I am trying to create a carpeting plant in my low tech tank.

I'm new to all this so bear with me.

I thought I knew the differences between the baby tears, but now I'm not sure.

I stayed away from the dwarf variety as I don't have CO2.

In the pic are 2 plants.







What are plants A & B?

I'm thinking plant B is not the carpeting large baby tears but pearlweed as it has pointy leaves not round. Thus I'm thinking I will just get large bushes out of this. It was marked as Micranthemum Micranthemoides. Synonyms: (Hemianthus Glomeratus , Micranthemum glomeratum) I thought it was the right low carpeting baby tears.

I don't know what A is but I bought it at a local FS and it's on a pad of roots/soil with wire in it.

Before I let this stuff HOPEFULLY grow, I want to make sure I got the right stuff and thus the hopeful carpeting effect. Otherwise I will end up with tall bushes. Not necessarily bad, but I want to plan accordingly with placement etc.

I read about all the confusion between common names/extinct species/names changes etc.

I guess I still got it wrong.

Thanks,
iso


----------



## Zorfox (Jun 24, 2012)

isonychia said:


> What are plants A & B?


A looks like a Hydrocotyle possibly Hydrocotyle sibthorpioides or dwarf pennywort. I pretty sure it will carpet under high light. However, I've never grown any pennyworts.

B is certainly pearlweed. In fact, it is amano pearlweed since there are single opposing leaves rather than 3-4. It really doesn't carpet well unless you have a layer 3-4 inches deep. It's better suited for bushes or small low patches IMO. I have grown this quite a bit. 



isonychia said:


> I'm thinking plant B is not the carpeting large baby tears but pearlweed


Correct. The carpeting type is HC (cuba), Hemianthus callitrichoides.


----------



## Takeshi (Aug 24, 2013)

I've trimmed plant B for months now and it was grown under sort of "high light" and it finally carpeted for me. I think the best low light carpeting plant would be anything from the Marsilea family (Hirsuta, Quadrifolia...) and also Echinodorus Tenellus.


----------



## isonychia (Nov 19, 2013)

Thank guys.

So there is dwarf baby tears: Hemianthus callitrichoides

Regular baby tears: Hemianthus micranthemoides, aka pearlweed. So pearlweed is an accepted common name for regular baby tears??

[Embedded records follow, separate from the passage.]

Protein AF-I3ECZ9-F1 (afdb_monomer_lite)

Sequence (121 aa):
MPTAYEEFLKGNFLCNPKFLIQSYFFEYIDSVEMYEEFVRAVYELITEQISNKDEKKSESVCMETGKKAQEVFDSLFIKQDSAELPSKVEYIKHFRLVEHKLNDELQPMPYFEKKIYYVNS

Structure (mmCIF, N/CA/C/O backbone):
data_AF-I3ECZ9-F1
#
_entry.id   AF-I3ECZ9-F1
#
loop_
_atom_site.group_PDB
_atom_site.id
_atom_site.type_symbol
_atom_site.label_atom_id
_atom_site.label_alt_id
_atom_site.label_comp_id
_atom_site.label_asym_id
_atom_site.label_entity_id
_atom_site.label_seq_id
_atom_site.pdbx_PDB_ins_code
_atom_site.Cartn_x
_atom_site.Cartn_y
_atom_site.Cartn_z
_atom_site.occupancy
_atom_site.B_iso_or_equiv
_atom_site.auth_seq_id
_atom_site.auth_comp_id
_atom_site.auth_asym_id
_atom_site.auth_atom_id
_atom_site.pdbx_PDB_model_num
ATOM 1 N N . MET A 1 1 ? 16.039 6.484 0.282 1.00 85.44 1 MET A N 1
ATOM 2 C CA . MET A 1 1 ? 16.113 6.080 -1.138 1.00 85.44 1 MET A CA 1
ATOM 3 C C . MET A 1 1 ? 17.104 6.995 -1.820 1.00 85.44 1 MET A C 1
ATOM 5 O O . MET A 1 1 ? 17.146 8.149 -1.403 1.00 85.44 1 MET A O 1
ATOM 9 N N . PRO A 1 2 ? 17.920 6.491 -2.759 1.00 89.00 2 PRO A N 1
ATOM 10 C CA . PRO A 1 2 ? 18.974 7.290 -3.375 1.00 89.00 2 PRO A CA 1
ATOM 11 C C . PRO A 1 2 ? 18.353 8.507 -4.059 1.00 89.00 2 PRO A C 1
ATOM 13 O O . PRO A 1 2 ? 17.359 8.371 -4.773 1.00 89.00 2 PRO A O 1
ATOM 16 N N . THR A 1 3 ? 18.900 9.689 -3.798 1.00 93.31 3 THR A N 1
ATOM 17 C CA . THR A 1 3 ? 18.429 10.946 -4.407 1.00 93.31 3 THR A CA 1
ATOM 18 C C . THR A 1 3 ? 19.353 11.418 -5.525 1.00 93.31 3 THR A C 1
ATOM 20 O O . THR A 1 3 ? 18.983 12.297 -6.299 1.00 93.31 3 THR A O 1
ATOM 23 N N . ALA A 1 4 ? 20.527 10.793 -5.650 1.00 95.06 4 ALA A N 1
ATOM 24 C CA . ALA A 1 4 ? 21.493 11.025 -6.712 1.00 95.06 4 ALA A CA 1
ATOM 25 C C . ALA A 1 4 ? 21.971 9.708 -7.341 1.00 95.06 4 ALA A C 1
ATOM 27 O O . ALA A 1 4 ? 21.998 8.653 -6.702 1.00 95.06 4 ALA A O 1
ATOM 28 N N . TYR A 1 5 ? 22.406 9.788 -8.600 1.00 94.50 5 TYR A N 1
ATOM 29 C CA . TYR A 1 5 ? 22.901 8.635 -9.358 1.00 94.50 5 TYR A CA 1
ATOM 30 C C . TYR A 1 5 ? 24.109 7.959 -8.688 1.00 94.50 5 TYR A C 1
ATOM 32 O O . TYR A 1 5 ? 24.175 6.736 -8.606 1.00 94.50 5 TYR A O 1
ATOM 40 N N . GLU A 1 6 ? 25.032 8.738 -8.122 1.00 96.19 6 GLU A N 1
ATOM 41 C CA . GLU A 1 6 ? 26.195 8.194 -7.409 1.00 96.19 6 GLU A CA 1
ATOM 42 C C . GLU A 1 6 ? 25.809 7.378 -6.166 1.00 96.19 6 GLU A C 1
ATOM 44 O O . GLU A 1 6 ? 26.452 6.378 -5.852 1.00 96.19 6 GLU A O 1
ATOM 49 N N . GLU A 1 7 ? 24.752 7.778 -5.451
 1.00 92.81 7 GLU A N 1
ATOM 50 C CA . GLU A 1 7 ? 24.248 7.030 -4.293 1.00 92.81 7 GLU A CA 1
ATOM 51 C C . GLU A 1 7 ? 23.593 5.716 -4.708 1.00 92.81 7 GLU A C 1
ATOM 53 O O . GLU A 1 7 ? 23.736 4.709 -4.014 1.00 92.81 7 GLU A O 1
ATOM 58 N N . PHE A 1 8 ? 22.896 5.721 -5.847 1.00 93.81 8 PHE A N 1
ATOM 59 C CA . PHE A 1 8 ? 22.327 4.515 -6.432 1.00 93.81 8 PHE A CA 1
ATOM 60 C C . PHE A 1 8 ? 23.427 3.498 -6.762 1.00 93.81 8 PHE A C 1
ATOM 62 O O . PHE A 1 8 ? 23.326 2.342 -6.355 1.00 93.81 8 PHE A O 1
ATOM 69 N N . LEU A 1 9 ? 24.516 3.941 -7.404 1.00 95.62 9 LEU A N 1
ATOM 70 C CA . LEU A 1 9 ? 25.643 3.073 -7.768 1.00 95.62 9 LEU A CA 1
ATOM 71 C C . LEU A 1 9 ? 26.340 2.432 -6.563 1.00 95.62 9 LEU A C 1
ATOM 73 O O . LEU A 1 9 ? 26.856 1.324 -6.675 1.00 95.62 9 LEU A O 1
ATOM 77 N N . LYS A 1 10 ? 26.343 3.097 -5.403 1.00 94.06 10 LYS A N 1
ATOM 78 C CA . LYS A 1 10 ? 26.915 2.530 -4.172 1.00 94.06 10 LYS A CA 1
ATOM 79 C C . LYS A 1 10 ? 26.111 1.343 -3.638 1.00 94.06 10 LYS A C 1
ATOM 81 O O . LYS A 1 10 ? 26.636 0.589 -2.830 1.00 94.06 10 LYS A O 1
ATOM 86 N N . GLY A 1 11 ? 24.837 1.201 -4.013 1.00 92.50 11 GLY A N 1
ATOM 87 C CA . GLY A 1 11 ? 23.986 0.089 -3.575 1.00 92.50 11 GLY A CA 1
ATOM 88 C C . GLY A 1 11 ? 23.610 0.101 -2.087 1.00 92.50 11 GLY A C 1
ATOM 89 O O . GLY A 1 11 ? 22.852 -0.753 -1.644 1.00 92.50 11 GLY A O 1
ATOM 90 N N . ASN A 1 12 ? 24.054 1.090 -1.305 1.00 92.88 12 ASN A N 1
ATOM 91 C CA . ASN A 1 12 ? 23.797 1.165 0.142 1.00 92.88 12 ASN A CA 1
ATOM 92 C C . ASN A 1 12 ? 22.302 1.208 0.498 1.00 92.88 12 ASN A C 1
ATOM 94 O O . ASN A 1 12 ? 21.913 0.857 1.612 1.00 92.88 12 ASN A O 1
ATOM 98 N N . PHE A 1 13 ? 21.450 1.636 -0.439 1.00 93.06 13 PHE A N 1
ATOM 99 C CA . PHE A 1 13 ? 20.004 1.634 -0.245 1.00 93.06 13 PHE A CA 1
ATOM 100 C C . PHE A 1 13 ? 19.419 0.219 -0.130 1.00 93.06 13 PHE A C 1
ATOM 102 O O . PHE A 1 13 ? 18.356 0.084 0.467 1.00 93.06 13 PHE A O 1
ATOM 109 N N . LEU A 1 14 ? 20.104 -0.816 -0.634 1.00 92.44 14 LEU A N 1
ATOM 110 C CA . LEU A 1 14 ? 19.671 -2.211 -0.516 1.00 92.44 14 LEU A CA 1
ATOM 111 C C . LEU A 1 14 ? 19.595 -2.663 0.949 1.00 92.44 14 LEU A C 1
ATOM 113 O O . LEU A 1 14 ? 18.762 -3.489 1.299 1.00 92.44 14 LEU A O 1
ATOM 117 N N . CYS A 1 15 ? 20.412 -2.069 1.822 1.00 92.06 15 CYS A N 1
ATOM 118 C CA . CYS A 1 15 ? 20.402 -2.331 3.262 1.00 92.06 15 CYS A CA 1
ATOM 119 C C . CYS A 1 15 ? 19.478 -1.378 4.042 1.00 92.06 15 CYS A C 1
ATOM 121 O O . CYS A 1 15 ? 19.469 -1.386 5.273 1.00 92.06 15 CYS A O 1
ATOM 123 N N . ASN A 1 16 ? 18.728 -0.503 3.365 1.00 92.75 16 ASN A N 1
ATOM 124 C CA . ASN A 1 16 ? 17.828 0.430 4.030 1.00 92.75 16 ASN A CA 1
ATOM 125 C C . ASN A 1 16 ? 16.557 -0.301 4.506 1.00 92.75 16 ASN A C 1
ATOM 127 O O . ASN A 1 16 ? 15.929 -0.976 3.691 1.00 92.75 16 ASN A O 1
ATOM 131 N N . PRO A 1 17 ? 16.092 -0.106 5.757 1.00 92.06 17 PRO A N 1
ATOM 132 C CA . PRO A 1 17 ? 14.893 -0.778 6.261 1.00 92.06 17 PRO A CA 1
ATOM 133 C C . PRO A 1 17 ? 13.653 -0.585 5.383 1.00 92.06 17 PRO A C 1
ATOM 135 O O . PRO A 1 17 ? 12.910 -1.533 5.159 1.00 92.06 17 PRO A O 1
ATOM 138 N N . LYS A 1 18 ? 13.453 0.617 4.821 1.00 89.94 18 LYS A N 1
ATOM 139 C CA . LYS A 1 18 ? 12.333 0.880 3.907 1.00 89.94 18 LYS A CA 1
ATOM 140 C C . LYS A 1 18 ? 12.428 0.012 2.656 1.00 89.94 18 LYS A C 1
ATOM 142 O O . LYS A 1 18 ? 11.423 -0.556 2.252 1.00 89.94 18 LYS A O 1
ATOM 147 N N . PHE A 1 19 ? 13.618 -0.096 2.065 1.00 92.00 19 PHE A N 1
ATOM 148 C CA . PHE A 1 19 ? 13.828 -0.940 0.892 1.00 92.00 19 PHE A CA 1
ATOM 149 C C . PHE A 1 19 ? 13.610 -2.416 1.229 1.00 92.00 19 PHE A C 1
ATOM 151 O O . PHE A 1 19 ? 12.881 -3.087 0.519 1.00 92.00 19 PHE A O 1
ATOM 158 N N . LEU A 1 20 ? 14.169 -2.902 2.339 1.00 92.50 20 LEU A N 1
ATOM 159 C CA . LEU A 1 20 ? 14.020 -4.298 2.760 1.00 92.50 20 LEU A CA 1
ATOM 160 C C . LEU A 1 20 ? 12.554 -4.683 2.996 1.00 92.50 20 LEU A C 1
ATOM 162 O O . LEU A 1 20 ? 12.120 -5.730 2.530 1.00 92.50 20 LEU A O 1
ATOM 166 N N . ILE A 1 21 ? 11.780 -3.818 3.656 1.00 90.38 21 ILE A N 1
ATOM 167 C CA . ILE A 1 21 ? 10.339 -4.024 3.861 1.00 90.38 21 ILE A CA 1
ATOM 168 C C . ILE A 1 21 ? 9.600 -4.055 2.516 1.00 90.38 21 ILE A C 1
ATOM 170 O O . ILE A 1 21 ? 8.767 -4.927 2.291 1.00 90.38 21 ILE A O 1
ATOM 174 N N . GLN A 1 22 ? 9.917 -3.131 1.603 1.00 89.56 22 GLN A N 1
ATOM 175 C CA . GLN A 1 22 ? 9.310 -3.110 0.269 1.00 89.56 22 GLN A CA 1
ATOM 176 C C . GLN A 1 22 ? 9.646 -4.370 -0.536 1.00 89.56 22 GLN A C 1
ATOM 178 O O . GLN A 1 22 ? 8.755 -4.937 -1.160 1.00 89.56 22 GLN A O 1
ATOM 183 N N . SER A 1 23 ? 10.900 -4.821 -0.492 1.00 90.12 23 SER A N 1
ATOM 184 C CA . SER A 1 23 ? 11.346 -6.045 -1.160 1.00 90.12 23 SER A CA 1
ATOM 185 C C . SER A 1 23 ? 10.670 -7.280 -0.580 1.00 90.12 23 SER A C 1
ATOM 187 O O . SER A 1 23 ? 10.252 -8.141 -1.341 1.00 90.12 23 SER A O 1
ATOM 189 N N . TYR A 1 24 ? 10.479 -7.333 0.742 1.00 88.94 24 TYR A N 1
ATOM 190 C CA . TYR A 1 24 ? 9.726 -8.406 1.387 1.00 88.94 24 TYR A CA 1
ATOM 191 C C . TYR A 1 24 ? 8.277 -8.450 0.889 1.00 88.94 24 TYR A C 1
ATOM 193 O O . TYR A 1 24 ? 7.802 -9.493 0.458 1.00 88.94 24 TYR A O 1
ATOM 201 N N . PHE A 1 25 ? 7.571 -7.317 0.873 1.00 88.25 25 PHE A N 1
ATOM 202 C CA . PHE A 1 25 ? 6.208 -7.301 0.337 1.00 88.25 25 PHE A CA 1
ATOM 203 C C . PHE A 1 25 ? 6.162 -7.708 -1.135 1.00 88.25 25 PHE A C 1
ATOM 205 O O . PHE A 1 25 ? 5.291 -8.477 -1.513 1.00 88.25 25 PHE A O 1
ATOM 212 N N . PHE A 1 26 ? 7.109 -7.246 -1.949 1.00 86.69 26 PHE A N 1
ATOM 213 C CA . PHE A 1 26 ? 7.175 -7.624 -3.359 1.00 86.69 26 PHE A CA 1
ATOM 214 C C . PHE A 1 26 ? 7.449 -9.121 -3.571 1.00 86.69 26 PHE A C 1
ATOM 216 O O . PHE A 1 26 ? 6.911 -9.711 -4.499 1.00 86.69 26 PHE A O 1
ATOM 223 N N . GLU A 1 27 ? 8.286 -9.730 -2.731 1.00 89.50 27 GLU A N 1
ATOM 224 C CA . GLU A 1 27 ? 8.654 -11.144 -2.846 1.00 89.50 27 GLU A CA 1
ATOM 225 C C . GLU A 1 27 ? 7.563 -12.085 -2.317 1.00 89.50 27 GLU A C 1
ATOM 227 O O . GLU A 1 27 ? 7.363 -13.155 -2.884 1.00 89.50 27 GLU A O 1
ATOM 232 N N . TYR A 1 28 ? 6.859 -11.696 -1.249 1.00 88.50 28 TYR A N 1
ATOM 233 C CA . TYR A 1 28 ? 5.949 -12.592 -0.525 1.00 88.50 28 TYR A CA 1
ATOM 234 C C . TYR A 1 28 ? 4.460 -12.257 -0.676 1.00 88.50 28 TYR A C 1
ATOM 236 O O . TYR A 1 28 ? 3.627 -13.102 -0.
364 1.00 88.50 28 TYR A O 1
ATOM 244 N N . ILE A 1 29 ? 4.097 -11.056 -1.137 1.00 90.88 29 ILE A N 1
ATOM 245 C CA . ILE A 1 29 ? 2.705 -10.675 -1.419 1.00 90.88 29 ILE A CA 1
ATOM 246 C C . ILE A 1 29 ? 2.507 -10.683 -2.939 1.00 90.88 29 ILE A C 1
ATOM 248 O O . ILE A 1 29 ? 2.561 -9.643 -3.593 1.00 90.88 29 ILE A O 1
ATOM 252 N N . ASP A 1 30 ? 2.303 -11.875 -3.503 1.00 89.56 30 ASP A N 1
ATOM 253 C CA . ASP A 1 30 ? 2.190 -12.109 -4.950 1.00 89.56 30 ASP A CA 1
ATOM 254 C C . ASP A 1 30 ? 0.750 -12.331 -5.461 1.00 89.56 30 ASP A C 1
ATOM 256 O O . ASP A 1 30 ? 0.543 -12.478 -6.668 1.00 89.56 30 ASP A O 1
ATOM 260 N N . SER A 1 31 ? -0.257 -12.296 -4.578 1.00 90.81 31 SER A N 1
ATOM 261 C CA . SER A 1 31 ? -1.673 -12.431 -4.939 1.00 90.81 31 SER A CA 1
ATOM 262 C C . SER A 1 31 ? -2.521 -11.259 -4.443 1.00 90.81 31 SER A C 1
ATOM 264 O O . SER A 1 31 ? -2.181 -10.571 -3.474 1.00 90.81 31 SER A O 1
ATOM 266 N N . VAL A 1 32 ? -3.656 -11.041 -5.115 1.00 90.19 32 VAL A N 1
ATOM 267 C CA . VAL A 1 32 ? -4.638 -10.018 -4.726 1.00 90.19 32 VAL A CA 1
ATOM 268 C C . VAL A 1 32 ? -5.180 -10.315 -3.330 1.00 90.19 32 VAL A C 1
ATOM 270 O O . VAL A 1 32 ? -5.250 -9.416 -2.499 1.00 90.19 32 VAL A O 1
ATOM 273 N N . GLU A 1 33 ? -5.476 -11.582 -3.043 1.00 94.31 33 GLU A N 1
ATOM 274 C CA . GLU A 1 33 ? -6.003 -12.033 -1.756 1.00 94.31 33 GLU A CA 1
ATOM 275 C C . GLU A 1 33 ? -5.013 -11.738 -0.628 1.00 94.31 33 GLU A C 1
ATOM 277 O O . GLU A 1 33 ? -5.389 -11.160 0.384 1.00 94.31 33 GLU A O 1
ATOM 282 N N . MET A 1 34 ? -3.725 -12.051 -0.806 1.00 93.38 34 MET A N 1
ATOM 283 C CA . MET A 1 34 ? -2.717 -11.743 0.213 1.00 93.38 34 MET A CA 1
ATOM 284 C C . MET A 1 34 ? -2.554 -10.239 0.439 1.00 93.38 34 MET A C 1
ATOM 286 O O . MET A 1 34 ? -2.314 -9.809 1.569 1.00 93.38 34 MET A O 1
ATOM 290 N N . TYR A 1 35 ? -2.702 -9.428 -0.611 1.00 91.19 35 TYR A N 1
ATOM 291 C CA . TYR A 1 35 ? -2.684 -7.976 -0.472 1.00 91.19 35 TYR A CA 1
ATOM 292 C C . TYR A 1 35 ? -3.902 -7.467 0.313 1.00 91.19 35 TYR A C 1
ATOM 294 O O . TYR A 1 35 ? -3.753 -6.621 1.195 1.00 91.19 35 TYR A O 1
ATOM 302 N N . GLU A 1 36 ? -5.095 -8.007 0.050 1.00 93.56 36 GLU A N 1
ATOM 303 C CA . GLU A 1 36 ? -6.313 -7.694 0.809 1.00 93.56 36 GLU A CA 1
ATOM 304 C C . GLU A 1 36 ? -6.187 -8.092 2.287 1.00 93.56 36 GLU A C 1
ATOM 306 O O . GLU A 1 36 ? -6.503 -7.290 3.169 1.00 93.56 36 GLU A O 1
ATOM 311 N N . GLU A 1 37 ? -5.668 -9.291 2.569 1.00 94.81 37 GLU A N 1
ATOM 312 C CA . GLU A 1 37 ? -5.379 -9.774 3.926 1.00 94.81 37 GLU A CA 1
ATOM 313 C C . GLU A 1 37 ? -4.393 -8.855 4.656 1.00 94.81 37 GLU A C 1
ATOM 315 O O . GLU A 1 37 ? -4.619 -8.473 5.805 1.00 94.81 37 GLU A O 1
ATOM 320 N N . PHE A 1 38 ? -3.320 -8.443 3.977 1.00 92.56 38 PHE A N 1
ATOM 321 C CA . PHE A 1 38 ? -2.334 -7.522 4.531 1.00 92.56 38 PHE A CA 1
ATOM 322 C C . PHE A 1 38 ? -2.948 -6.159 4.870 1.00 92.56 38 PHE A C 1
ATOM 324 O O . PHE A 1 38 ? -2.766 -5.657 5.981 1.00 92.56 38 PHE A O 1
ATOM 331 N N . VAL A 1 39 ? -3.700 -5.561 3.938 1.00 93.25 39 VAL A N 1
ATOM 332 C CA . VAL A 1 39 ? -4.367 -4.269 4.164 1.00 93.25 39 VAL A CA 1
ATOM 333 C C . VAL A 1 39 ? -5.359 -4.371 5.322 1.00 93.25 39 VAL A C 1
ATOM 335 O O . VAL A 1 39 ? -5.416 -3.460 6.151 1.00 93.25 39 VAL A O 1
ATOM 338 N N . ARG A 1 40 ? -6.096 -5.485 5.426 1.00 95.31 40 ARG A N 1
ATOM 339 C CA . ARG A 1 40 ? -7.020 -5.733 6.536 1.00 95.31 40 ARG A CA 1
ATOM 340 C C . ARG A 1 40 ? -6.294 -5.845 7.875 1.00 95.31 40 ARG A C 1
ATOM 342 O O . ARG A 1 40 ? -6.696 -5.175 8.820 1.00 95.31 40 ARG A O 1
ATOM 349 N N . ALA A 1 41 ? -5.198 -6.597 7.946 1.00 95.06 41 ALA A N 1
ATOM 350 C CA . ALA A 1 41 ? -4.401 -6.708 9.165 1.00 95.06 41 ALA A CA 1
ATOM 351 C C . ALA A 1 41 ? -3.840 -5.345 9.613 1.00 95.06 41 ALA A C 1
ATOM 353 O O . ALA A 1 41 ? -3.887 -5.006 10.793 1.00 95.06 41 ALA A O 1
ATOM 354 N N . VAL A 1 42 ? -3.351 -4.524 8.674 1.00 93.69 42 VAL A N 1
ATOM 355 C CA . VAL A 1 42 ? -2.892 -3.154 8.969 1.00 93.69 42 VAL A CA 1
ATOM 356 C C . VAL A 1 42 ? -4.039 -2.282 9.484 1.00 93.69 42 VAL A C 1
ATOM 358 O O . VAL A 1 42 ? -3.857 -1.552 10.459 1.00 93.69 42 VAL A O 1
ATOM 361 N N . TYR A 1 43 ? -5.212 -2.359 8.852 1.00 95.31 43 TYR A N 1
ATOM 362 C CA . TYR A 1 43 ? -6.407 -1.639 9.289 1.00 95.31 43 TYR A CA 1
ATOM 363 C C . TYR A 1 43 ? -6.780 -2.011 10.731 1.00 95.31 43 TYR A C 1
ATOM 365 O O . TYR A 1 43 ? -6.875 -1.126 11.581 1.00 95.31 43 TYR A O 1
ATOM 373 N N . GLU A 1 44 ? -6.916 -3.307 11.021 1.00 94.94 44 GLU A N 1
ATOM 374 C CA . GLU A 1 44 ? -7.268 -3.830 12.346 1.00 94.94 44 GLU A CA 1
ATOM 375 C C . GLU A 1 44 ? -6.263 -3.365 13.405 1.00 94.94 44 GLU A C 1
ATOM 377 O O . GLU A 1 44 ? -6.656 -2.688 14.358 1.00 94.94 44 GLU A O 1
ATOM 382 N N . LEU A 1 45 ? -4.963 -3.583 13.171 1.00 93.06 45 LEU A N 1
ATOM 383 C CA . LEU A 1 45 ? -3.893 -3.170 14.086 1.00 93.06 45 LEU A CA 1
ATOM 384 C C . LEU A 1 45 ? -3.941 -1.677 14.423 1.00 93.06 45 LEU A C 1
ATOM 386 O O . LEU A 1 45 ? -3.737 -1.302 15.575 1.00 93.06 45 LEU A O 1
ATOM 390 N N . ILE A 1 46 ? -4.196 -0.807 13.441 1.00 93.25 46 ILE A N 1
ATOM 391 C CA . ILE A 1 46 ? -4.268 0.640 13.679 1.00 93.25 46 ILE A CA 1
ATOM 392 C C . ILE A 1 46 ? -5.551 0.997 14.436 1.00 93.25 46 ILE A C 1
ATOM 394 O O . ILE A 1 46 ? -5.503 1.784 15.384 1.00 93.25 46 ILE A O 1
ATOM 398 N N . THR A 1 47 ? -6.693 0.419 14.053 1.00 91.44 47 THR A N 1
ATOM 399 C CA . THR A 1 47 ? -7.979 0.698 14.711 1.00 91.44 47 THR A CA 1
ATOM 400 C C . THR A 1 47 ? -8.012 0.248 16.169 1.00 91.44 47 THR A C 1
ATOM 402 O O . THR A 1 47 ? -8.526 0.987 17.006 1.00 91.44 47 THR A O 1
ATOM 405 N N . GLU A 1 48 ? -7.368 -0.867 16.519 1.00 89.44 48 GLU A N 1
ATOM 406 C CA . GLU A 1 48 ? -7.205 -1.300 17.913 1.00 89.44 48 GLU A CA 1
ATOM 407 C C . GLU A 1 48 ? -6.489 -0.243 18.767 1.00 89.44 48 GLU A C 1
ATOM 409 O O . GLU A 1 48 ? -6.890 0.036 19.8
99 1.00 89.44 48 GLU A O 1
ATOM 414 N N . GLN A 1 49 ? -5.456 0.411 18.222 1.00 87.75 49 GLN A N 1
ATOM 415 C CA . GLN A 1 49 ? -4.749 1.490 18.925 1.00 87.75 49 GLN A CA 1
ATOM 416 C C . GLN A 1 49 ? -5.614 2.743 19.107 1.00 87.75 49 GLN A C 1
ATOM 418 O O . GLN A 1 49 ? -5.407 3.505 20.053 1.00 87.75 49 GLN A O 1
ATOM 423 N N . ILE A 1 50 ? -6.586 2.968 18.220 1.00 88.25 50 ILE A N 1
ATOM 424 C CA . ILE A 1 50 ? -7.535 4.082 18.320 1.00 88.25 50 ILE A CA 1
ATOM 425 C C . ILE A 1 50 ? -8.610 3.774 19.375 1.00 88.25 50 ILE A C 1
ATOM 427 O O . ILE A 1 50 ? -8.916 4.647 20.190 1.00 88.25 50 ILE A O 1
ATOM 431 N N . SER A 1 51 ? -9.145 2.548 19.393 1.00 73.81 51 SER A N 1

Large/jumbo Baby tears: Not sure of name.

According to this thread
http://www.plantedtank.net/forums/showthread.php?t=145450

and this link: http://www.aquascapingworld.com/plantpedia/full_view_plant.php?item_id=102

the REGULAR baby tears are Hemianthus micranthemoides and they look like the plant that I have. So I guess I got the right plant, it's just not ideal or always possible to get it to carpet low.

I guess I thought it would look like the dwarf variety but just bigger.

Since I planted this in individual stems, (at least tried) I guess I will leave it and see what happens.

iso.


----------



## Zorfox (Jun 24, 2012)

isonychia said:


> Thank guys.
> 
> So there is dwarf baby tears: Hemianthus callitrichoides
> 
> ...


That's basically correct. Although, I would call Hemianthus micranthemoides Hemianthus Glomeratus instead. The naming convention is wildly debatable though. Unfortunatley, the terms Hemianthus and Micranthemum are used interchangeably leading to a lot of confusion. In fact, they are NOT the same...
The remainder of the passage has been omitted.